___ Excerpted data

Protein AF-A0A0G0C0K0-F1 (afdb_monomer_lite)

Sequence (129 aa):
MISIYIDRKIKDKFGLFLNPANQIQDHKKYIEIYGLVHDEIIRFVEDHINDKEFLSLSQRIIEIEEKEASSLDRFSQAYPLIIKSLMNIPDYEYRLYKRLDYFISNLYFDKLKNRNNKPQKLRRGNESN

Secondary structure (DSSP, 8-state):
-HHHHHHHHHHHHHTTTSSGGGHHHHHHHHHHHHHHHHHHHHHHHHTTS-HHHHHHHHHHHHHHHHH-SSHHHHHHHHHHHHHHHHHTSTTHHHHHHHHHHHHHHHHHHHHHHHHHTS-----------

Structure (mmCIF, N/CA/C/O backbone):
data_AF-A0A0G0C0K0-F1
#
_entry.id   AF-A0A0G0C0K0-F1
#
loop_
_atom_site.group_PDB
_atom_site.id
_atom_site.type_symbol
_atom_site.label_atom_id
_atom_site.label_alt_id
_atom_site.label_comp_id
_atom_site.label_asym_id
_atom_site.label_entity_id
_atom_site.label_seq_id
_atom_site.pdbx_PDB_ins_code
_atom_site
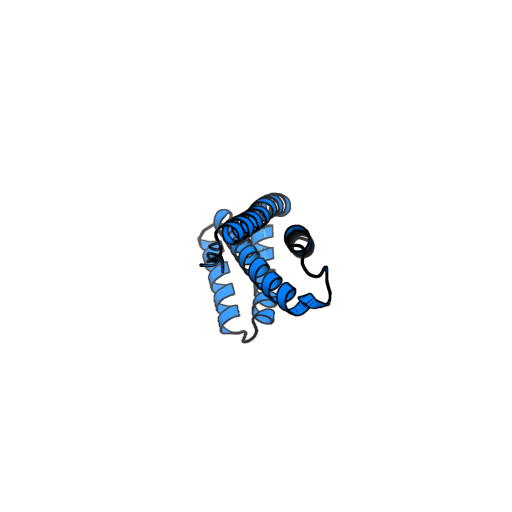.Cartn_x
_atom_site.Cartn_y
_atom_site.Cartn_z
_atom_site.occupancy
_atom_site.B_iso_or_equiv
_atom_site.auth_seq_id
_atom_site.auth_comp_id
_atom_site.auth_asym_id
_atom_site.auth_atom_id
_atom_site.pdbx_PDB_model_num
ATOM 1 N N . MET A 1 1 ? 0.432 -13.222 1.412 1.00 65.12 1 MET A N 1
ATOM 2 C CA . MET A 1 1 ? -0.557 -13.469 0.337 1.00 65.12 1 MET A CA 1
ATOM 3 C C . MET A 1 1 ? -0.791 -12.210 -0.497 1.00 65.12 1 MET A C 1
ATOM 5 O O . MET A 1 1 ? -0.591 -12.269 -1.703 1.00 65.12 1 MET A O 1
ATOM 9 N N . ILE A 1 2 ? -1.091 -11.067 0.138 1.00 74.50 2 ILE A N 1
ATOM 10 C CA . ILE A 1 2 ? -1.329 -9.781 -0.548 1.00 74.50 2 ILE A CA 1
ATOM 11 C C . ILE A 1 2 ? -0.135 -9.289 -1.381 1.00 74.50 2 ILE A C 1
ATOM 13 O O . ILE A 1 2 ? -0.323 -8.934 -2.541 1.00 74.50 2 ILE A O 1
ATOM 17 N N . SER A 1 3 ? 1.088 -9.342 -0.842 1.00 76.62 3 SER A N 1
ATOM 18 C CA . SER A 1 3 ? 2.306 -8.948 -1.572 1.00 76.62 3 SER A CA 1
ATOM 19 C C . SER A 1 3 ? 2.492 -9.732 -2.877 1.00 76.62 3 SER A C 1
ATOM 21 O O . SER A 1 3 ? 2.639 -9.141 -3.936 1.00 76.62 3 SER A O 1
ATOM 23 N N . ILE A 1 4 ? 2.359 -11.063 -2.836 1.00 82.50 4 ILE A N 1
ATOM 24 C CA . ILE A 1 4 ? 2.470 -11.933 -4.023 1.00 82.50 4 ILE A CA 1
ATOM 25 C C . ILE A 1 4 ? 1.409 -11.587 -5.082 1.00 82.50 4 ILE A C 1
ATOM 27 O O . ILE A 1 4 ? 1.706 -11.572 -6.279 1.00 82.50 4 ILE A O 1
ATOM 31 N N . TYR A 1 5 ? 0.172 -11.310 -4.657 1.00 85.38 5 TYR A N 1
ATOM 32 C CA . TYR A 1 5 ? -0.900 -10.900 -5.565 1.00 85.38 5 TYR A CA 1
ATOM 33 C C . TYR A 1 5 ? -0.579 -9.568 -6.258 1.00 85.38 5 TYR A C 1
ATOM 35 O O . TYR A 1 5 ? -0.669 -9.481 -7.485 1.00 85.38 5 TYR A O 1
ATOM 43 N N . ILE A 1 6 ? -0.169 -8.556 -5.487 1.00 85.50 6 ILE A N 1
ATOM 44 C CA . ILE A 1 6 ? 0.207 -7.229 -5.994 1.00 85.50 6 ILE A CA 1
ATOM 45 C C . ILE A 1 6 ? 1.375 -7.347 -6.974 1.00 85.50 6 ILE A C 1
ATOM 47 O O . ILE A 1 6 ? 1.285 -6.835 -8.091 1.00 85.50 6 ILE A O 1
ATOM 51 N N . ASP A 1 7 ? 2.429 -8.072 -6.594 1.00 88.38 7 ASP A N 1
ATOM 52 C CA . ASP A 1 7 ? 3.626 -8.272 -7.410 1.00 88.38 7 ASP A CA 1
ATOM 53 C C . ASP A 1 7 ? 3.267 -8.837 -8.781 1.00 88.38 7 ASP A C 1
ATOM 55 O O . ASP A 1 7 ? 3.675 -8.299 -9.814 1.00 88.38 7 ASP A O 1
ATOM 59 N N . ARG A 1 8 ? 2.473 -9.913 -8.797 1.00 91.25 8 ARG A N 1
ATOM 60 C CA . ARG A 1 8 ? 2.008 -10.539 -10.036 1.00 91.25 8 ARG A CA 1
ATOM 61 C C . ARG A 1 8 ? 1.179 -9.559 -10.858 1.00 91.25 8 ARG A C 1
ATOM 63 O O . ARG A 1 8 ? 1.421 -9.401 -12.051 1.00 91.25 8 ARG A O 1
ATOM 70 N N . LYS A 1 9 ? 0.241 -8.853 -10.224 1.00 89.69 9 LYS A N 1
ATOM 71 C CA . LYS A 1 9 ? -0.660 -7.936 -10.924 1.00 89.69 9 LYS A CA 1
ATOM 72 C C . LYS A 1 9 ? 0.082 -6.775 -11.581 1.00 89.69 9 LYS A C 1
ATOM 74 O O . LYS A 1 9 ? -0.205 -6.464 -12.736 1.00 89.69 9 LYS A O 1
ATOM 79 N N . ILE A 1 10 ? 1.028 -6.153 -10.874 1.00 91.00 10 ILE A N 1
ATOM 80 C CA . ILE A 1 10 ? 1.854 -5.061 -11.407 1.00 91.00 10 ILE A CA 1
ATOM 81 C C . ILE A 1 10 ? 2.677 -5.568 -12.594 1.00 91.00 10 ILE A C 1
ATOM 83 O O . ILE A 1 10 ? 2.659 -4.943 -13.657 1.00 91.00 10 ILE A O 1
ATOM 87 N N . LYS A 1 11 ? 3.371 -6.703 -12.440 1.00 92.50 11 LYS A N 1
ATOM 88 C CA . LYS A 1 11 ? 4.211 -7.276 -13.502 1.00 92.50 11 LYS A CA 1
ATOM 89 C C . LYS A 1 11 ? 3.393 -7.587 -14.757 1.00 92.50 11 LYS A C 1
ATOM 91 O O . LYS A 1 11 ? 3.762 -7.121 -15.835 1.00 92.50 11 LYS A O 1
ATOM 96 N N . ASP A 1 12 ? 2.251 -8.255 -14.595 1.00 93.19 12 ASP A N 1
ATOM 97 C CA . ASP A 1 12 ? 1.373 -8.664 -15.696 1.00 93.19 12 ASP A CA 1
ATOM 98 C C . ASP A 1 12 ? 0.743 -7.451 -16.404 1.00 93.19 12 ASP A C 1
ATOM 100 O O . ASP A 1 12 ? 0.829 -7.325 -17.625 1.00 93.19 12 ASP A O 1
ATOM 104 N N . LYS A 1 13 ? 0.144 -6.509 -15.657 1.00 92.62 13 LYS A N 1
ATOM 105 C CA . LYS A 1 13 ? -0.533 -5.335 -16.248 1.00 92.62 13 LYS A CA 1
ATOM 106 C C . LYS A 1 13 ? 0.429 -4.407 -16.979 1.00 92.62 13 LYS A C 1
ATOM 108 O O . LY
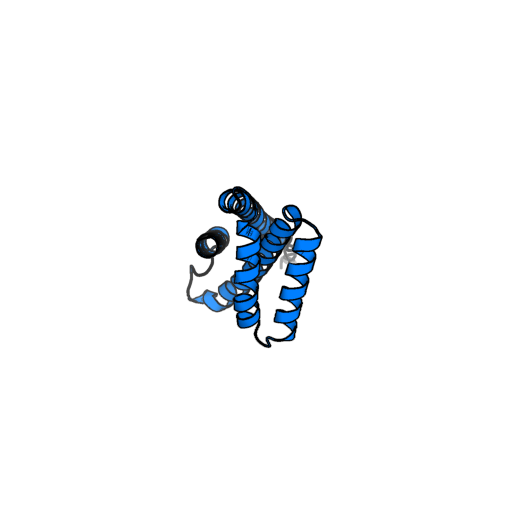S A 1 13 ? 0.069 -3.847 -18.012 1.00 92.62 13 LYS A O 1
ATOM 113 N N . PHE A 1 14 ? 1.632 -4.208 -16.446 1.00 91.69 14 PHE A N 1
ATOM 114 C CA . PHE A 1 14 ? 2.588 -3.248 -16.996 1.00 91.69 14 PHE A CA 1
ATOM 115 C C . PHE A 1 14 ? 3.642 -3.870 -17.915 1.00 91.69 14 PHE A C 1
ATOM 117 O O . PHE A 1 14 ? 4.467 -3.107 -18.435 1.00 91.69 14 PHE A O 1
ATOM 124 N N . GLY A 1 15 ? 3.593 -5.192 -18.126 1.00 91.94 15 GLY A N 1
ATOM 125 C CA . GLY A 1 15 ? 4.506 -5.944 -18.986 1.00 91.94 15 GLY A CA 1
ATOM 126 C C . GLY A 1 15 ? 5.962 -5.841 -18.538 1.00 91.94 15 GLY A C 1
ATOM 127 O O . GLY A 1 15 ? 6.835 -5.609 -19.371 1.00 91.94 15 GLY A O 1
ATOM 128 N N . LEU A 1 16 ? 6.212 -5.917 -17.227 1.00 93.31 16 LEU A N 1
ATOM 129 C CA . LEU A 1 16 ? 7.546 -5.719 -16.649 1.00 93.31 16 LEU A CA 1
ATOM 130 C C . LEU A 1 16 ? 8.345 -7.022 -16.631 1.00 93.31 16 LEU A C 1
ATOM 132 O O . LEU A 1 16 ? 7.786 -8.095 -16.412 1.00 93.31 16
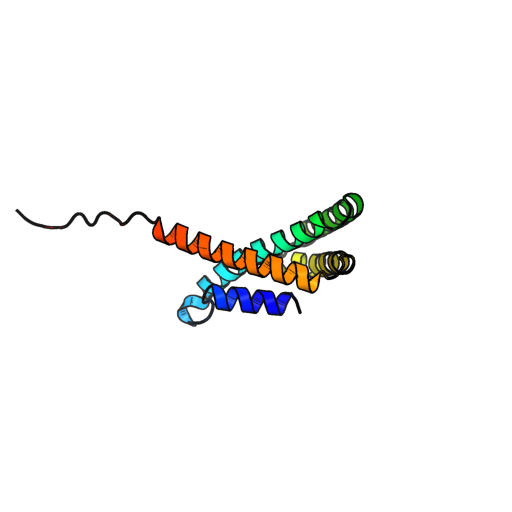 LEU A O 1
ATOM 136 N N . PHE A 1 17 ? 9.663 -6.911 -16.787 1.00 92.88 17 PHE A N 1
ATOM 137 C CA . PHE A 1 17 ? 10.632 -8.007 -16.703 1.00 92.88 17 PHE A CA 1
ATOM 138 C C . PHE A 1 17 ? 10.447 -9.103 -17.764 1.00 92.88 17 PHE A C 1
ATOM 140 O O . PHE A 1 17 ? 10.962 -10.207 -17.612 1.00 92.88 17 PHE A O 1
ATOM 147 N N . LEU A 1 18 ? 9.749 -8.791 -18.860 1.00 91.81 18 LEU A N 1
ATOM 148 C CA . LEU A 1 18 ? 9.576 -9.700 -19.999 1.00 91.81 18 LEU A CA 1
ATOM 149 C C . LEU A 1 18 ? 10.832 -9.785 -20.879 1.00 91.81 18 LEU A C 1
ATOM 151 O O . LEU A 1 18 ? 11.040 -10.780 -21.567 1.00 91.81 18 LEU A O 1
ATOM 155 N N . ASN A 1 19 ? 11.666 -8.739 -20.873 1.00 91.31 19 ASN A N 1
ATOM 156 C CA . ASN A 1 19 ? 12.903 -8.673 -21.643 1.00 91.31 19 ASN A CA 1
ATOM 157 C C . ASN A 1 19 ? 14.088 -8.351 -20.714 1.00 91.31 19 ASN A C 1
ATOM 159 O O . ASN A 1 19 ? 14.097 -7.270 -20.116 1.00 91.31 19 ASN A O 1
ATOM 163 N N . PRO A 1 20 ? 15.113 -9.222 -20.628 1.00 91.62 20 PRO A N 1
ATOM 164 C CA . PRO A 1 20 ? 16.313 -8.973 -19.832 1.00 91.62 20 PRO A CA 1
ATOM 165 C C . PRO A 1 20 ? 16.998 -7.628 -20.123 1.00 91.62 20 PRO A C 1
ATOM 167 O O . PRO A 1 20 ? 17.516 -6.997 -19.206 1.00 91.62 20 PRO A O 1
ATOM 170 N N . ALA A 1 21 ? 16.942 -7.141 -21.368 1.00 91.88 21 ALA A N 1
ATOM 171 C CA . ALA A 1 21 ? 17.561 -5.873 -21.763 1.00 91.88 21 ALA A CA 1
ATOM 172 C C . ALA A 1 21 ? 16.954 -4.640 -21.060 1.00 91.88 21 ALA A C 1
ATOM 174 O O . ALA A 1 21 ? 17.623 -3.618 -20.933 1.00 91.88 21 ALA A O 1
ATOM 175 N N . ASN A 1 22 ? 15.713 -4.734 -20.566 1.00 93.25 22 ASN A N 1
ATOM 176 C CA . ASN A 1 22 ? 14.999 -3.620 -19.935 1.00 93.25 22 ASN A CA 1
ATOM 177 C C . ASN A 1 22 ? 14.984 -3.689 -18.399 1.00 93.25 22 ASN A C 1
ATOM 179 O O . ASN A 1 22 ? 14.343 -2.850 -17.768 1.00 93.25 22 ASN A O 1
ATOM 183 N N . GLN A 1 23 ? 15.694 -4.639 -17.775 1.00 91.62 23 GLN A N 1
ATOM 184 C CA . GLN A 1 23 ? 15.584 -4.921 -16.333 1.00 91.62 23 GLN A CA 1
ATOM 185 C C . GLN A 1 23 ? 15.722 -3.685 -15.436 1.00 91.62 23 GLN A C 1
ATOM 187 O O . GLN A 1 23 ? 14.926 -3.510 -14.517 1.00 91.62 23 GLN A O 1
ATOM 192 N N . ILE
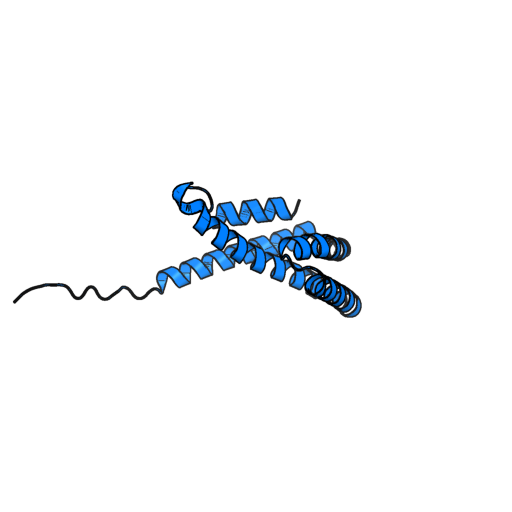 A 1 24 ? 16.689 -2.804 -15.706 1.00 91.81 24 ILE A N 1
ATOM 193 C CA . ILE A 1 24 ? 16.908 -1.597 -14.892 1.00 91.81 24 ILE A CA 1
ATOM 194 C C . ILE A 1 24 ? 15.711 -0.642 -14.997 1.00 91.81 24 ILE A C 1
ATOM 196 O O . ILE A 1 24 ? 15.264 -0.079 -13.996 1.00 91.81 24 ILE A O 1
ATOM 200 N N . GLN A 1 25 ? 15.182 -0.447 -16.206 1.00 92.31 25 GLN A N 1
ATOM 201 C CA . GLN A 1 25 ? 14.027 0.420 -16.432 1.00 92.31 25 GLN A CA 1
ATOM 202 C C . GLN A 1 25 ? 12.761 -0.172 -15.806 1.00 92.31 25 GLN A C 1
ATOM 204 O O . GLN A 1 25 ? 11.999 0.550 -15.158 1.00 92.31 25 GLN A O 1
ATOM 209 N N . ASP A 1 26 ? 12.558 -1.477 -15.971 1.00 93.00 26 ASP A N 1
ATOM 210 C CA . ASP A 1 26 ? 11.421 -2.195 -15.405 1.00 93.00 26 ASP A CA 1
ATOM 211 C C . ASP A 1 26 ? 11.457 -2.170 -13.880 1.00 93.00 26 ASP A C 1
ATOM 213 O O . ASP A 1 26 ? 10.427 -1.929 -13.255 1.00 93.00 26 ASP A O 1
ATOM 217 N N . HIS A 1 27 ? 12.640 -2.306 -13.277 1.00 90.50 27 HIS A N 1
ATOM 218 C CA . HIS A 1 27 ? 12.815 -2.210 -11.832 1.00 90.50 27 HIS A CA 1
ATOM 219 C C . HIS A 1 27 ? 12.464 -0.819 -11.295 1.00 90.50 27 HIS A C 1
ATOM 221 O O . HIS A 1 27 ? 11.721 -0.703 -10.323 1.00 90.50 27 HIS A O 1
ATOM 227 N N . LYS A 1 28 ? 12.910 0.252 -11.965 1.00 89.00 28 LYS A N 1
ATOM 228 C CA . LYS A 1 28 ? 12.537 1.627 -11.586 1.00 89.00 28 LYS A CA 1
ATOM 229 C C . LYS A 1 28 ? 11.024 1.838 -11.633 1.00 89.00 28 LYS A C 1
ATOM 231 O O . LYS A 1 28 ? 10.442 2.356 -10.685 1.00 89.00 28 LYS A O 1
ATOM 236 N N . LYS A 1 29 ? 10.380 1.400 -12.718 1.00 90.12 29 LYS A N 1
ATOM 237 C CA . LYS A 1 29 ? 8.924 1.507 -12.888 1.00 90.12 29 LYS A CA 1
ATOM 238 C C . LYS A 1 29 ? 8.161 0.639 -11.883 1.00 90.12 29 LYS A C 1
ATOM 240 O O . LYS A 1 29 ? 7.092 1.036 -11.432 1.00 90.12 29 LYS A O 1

______
___ Excerpted data

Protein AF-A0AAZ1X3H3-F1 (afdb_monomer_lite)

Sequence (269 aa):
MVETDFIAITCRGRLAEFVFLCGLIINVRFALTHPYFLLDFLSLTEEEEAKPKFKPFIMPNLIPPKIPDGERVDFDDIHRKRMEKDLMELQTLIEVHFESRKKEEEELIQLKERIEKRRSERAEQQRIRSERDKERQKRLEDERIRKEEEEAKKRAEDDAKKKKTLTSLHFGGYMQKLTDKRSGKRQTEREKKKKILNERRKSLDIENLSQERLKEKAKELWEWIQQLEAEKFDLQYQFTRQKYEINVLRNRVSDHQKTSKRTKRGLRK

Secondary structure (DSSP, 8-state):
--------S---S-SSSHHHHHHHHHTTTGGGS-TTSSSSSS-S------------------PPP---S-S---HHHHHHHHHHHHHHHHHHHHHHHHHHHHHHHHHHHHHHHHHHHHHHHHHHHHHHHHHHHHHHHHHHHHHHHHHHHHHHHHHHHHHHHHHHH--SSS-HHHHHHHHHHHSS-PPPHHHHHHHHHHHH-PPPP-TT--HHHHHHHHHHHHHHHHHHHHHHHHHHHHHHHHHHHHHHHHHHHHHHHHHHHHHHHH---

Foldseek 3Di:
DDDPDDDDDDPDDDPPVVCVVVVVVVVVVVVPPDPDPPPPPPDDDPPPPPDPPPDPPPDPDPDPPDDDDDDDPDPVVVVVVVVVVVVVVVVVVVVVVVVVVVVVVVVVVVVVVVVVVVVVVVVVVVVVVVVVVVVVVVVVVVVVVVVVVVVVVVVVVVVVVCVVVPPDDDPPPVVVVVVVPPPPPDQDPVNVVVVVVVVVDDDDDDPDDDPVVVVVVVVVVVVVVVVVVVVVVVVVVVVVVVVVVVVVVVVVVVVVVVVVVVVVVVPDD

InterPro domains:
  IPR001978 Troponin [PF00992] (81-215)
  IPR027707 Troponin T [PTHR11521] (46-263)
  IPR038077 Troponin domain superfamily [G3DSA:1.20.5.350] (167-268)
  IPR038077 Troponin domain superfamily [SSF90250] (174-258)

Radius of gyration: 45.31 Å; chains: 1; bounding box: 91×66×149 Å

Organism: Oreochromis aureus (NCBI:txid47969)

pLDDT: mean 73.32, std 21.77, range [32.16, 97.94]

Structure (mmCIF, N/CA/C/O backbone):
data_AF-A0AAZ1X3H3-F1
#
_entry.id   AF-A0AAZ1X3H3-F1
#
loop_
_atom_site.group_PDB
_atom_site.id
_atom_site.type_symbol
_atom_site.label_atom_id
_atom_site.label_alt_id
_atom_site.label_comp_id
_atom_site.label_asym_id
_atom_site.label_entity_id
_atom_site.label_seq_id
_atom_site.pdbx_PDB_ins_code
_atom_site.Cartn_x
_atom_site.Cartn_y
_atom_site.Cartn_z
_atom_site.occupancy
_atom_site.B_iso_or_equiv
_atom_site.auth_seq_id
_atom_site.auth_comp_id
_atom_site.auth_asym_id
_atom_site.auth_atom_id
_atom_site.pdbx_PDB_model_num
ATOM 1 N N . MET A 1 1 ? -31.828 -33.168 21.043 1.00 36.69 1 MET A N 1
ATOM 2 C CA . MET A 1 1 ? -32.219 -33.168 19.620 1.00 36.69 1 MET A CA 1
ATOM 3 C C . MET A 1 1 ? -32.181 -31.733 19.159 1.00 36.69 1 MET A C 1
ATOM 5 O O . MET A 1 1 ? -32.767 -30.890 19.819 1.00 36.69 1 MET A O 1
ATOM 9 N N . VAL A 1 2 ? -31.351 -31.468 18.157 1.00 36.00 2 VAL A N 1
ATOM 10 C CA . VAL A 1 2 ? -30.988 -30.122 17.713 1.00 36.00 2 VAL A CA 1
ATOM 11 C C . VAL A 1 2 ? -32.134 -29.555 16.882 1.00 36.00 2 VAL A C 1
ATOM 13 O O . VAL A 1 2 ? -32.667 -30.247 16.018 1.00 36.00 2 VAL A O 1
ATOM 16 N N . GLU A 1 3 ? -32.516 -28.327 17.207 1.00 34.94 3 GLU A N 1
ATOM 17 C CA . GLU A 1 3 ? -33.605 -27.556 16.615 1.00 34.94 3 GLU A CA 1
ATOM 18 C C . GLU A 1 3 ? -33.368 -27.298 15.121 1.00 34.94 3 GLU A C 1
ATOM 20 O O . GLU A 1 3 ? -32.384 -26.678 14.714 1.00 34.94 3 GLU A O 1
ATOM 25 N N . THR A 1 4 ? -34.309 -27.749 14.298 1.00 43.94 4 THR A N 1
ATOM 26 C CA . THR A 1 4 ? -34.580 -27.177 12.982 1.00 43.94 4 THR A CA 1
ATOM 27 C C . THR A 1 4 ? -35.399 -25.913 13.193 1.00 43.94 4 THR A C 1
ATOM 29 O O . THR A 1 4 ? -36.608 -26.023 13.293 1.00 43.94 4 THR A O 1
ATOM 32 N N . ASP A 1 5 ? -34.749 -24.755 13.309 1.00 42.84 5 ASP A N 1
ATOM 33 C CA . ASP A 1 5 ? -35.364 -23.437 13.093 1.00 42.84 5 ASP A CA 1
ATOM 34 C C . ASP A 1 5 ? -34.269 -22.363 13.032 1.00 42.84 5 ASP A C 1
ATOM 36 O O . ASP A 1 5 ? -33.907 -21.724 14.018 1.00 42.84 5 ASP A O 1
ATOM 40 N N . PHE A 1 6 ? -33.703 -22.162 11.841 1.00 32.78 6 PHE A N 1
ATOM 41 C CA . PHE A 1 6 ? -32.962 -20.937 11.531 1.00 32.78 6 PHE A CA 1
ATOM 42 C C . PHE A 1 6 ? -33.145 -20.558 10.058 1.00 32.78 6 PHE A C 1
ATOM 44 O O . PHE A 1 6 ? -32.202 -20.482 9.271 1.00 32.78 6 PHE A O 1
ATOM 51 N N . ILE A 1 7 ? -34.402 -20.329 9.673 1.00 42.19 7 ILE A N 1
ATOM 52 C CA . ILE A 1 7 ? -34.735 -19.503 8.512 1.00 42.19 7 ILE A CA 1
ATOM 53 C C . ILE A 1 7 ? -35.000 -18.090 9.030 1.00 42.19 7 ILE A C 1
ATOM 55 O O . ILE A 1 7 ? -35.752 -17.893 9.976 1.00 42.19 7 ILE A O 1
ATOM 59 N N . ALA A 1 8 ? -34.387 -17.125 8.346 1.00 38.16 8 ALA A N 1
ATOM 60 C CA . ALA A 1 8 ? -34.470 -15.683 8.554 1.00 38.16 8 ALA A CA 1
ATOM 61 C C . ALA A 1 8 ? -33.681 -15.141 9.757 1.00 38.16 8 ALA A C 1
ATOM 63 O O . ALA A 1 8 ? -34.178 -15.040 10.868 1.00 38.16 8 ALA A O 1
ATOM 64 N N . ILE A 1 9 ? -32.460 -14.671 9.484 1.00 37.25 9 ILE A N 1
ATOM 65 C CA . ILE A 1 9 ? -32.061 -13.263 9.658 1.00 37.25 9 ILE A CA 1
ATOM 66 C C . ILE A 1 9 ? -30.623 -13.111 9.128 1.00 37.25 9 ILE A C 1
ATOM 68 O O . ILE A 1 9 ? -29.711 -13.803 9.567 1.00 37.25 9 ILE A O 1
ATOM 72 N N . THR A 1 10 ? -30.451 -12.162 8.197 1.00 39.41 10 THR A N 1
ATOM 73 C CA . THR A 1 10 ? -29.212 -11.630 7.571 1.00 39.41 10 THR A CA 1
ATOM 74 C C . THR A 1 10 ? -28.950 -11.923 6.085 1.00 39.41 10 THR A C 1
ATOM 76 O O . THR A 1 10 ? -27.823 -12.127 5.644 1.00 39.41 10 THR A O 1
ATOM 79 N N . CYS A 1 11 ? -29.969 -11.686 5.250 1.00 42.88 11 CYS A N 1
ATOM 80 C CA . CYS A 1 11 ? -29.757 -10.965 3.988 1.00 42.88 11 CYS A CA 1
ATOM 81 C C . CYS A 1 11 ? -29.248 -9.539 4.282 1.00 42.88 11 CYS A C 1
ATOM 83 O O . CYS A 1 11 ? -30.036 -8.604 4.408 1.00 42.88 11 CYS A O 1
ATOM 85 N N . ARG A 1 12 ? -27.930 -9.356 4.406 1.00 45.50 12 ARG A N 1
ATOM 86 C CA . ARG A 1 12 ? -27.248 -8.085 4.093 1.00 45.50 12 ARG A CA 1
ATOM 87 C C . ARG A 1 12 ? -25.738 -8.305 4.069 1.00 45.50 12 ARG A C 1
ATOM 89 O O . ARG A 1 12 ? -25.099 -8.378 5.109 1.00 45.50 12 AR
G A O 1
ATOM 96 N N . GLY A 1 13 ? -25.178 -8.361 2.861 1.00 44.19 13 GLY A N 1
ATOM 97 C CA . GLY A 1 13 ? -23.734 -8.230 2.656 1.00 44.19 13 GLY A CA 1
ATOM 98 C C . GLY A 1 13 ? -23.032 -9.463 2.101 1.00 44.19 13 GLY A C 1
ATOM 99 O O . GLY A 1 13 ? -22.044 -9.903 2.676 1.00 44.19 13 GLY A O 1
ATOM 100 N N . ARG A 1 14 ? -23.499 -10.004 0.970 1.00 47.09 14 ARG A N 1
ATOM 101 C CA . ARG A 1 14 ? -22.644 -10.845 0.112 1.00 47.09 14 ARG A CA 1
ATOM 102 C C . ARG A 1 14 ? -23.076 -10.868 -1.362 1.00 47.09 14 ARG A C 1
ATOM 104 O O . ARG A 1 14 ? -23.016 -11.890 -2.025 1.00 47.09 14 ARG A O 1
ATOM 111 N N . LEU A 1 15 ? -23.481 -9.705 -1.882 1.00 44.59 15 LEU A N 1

______

### What you are asked to do
Once you find the line with "ATOM 96 N N . GLY" above, print it and every line after it up to and including the line with "ATOM 98 C C . GLY", exactly as written and nothing else.

### Response
ATOM 96 N N . GLY A 1 13 ? -25.178 -8.361 2.861 1.00 44.19 13 GLY A N 1
ATOM 97 C CA . GLY A 1 13 ? -23.734 -8.230 2.656 1.00 44.19 13 GLY A CA 1
ATOM 98 C C . GLY A 1 13 ? -23.032 -9.463 2.101 1.00 44.19 13 GLY A C 1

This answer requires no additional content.